┏━━

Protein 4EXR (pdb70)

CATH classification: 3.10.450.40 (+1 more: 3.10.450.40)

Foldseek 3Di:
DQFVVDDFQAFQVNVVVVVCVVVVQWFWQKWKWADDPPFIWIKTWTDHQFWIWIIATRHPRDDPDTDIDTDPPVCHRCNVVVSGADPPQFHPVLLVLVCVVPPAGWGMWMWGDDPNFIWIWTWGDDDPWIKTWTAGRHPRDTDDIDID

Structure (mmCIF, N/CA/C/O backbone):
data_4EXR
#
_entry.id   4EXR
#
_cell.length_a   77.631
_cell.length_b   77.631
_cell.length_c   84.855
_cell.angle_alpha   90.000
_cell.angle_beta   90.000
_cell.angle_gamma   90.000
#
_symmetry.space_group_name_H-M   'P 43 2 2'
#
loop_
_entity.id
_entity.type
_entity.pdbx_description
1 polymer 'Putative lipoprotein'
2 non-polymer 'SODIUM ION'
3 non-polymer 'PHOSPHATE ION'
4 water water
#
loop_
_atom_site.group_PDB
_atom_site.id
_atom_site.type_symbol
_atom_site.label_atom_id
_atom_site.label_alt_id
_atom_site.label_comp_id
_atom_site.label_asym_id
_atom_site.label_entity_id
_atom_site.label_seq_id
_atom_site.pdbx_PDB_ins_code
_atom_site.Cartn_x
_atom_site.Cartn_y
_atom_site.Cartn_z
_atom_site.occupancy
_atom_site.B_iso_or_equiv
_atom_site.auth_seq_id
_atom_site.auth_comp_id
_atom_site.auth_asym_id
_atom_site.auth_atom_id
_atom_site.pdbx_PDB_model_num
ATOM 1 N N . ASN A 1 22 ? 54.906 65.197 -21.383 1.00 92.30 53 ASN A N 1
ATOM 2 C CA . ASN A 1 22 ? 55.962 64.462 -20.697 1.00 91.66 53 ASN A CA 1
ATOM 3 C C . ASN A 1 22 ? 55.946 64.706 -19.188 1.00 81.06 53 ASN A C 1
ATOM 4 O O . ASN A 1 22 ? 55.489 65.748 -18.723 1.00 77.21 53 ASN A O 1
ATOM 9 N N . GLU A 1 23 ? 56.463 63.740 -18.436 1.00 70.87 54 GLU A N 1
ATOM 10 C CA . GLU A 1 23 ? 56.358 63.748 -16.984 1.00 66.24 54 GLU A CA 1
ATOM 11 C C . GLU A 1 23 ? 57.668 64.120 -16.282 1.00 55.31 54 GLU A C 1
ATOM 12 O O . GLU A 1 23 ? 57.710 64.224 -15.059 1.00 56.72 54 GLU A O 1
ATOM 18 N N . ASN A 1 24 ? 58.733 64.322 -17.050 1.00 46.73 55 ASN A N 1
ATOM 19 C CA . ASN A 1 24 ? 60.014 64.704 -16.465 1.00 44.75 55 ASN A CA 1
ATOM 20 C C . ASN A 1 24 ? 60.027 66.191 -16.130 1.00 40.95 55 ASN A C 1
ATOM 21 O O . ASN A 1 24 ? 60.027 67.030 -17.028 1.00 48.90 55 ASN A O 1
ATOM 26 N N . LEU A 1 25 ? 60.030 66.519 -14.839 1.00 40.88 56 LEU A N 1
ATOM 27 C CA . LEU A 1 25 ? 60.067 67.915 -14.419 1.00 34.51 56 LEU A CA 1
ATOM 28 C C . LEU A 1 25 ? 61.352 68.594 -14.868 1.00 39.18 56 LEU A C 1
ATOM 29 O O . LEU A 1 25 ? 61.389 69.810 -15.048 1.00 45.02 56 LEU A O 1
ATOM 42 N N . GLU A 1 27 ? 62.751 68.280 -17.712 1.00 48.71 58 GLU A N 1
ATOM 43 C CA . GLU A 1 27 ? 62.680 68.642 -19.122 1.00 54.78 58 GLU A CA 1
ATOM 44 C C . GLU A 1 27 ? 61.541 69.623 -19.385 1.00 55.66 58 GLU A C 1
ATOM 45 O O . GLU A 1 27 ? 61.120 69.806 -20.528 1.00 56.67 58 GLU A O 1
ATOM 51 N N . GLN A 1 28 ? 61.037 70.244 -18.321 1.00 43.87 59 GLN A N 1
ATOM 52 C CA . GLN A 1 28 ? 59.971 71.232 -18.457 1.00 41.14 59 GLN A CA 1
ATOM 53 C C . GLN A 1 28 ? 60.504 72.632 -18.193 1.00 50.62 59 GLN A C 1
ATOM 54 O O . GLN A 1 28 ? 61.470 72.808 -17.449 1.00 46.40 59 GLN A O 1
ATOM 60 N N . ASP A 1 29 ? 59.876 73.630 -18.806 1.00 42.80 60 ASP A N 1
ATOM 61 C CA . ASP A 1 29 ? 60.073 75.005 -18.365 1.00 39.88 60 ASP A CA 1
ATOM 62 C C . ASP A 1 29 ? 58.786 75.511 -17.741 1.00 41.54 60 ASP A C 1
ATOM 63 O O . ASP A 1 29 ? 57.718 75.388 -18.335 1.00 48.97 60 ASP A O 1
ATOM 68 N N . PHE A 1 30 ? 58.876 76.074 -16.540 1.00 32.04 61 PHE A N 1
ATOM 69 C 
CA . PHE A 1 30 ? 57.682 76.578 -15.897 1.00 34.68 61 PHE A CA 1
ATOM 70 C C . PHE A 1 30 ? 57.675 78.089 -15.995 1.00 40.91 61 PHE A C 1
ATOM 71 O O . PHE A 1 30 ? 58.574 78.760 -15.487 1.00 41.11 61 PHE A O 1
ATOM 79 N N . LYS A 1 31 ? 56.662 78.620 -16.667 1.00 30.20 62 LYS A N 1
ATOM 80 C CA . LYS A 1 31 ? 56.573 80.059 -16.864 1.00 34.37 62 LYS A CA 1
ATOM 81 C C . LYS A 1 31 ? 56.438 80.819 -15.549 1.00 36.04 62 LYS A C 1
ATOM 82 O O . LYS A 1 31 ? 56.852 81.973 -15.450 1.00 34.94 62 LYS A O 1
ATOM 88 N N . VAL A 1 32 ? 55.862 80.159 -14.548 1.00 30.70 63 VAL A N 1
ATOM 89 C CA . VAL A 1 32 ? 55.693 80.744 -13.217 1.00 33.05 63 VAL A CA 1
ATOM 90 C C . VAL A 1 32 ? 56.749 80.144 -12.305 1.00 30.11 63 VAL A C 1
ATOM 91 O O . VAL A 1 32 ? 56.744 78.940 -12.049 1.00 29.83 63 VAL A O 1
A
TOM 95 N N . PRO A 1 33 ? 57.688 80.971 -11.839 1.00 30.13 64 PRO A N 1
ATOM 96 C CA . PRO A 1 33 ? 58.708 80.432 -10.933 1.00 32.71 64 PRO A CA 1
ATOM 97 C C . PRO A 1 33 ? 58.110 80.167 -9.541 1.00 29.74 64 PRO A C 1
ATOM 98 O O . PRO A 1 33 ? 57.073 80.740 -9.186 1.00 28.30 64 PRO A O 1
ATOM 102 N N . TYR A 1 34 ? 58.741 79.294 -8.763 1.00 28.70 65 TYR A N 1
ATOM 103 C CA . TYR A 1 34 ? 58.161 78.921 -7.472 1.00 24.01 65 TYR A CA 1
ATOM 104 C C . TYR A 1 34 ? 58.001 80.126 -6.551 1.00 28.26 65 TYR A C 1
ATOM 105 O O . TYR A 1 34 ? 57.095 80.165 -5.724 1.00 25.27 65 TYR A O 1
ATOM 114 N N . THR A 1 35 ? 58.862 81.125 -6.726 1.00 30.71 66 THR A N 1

┗━━
┏━━

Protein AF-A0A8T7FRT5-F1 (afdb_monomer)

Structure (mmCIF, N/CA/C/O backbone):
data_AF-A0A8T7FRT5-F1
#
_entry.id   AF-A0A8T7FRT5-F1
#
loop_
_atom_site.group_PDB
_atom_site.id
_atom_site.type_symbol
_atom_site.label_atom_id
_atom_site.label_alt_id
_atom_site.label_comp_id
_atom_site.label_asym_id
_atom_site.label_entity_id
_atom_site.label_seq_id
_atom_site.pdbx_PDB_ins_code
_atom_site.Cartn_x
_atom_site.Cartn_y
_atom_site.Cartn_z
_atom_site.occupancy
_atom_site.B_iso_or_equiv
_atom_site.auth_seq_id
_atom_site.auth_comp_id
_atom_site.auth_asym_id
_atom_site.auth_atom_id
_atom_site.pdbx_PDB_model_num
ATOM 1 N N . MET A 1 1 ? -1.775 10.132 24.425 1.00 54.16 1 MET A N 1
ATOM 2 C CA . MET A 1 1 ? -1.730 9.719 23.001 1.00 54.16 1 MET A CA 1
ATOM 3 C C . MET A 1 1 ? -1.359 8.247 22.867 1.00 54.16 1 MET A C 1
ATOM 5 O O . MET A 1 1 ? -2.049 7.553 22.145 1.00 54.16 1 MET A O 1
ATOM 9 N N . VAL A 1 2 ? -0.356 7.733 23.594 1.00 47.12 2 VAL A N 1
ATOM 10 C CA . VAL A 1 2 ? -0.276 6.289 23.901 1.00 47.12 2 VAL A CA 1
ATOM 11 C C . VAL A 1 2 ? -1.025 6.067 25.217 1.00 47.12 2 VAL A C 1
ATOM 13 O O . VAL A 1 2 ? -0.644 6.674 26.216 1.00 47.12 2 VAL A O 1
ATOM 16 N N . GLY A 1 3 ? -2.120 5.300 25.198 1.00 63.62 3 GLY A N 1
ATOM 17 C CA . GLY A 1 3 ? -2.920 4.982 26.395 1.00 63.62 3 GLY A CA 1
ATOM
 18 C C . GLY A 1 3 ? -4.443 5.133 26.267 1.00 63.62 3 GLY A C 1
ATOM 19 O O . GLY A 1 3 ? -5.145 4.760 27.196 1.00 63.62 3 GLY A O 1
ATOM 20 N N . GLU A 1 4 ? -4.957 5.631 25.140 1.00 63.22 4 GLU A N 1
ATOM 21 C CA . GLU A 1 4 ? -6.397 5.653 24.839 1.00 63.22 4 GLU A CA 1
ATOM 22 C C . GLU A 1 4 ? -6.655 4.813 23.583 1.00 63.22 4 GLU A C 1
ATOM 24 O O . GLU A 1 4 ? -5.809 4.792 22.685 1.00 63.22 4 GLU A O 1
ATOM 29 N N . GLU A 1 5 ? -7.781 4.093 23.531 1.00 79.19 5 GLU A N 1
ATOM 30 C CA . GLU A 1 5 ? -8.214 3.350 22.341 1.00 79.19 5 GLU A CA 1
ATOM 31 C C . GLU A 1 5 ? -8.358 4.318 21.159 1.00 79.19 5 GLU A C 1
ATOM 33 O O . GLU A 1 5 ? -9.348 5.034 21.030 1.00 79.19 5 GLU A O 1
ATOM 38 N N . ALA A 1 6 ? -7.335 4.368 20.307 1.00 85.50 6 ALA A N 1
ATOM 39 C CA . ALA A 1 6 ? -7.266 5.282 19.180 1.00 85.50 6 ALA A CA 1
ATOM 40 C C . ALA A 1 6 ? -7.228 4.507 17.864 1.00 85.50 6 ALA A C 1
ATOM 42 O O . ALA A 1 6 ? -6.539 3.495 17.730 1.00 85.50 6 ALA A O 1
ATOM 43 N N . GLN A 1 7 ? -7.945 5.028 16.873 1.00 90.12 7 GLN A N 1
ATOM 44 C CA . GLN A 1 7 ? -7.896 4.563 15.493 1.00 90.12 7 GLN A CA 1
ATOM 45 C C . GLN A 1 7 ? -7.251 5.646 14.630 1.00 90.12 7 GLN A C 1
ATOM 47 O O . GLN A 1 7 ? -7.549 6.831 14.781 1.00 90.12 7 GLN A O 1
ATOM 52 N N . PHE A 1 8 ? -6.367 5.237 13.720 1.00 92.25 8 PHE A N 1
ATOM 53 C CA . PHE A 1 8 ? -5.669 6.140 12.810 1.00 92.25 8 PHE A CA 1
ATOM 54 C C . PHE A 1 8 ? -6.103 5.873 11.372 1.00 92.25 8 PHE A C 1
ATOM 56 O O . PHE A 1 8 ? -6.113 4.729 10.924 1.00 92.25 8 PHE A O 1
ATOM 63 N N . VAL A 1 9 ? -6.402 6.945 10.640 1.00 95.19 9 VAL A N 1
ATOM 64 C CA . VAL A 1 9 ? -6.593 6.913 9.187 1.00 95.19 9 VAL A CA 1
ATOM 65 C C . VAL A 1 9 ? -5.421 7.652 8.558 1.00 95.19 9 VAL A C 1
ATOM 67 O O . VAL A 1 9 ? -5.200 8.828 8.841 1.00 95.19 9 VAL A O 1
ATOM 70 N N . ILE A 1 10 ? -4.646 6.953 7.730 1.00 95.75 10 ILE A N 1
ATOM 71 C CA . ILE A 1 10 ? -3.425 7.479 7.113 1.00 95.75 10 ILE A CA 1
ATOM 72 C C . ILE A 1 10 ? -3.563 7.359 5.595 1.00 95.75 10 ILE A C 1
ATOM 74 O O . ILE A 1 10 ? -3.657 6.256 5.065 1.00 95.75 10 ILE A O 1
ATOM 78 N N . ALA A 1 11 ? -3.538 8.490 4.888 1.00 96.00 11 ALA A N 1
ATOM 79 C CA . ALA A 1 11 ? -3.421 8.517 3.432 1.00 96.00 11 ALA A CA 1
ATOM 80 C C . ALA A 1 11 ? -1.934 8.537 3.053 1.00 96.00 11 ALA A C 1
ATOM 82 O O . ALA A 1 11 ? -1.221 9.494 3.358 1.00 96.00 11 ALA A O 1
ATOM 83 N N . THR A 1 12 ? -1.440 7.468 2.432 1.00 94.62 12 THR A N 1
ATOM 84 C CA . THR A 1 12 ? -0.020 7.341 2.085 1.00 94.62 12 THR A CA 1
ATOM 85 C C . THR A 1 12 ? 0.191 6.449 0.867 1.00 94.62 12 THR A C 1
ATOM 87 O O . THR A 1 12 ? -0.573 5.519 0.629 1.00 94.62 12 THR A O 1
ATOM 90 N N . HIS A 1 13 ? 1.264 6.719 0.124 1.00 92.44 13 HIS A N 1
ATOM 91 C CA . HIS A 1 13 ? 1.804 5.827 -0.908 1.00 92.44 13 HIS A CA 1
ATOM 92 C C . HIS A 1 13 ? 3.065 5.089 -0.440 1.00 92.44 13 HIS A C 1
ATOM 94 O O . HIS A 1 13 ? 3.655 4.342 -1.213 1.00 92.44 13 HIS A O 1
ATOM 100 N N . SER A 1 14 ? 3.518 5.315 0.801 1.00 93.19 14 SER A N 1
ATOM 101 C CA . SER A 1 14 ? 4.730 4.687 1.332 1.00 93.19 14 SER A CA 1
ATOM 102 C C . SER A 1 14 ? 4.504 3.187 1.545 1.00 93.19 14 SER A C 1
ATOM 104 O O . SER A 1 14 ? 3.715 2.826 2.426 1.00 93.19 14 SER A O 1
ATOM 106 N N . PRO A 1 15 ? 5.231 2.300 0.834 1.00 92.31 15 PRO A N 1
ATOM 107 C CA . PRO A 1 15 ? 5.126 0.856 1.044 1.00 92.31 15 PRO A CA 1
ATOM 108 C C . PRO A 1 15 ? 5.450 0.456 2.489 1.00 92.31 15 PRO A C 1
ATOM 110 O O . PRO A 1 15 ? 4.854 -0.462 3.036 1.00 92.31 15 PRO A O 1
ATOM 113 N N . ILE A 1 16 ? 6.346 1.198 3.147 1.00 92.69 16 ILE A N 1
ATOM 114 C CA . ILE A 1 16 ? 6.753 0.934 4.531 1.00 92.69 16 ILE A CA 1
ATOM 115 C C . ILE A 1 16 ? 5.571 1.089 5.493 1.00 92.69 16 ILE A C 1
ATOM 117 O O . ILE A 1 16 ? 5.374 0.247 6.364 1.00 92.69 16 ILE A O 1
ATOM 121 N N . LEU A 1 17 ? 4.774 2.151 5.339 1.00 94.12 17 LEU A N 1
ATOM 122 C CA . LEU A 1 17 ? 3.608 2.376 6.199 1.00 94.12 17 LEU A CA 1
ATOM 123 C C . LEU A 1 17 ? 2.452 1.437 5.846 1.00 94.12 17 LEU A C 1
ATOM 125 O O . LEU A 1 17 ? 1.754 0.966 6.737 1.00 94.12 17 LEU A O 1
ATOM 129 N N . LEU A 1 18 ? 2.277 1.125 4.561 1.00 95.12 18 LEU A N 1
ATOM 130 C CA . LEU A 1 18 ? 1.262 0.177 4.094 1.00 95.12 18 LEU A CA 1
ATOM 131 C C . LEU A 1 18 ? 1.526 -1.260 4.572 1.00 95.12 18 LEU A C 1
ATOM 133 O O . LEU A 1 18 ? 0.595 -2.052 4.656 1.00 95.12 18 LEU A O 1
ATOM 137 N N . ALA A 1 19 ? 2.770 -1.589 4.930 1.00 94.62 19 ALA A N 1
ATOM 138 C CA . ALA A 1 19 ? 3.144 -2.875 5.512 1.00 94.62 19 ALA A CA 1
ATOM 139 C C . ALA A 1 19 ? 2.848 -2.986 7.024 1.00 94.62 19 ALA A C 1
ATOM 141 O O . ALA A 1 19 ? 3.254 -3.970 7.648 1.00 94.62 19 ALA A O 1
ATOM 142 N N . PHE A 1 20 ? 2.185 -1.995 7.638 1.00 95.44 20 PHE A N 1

┗━━

* _Work to complete_:
From the records above, copy only the lines starting with the line that holds "ATOM 102 C C" and going on through the line that holds "ATOM 125 O O", exactly as written.

* _Exercise response_:
ATOM 102 C C . SER A 1 14 ? 4.504 3.187 1.545 1.00 93.19 14 SER A C 1
ATOM 104 O O . SER A 1 14 ? 3.715 2.826 2.426 1.00 93.19 14 SER A O 1
ATOM 106 N N . PRO A 1 15 ? 5.231 2.300 0.834 1.00 92.31 15 PRO A N 1
ATOM 107 C CA . PRO A 1 15 ? 5.126 0.856 1.044 1.00 92.31 15 PRO A CA 1
ATOM 108 C C . PRO A 1 15 ? 5.450 0.456 2.489 1.00 92.31 15 PRO A C 1
ATOM 110 O O . PRO A 1 15 ? 4.854 -0.462 3.036 1.00 92.31 15 PRO A O 1
ATOM 113 N N . ILE A 1 16 ? 6.346 1.198 3.147 1.00 92.69 16 ILE A N 1
ATOM 114 C CA . ILE A 1 16 ? 6.753 0.934 4.531 1.00 92.69 16 ILE A CA 1
ATOM 115 C C . ILE A 1 16 ? 5.571 1.089 5.493 1.00 92.69 16 ILE A C 1
ATOM 117 O O . ILE A 1 16 ? 5.374 0.247 6.364 1.00 92.69 16 ILE A O 1
ATOM 121 N N . LEU A 1 17 ? 4.774 2.151 5.339 1.00 94.12 17 LEU A N 1
ATOM 122 C CA . LEU A 1 17 ? 3.608 2.376 6.199 1.00 94.12 17 LEU A CA 1
ATOM 123 C C . LEU A 1 17 ? 2.452 1.437 5.846 1.00 94.12 17 LEU A C 1
ATOM 125 O O . LEU A 1 17 ? 1.754 0.966 6.737 1.00 94.12 17 LEU A O 1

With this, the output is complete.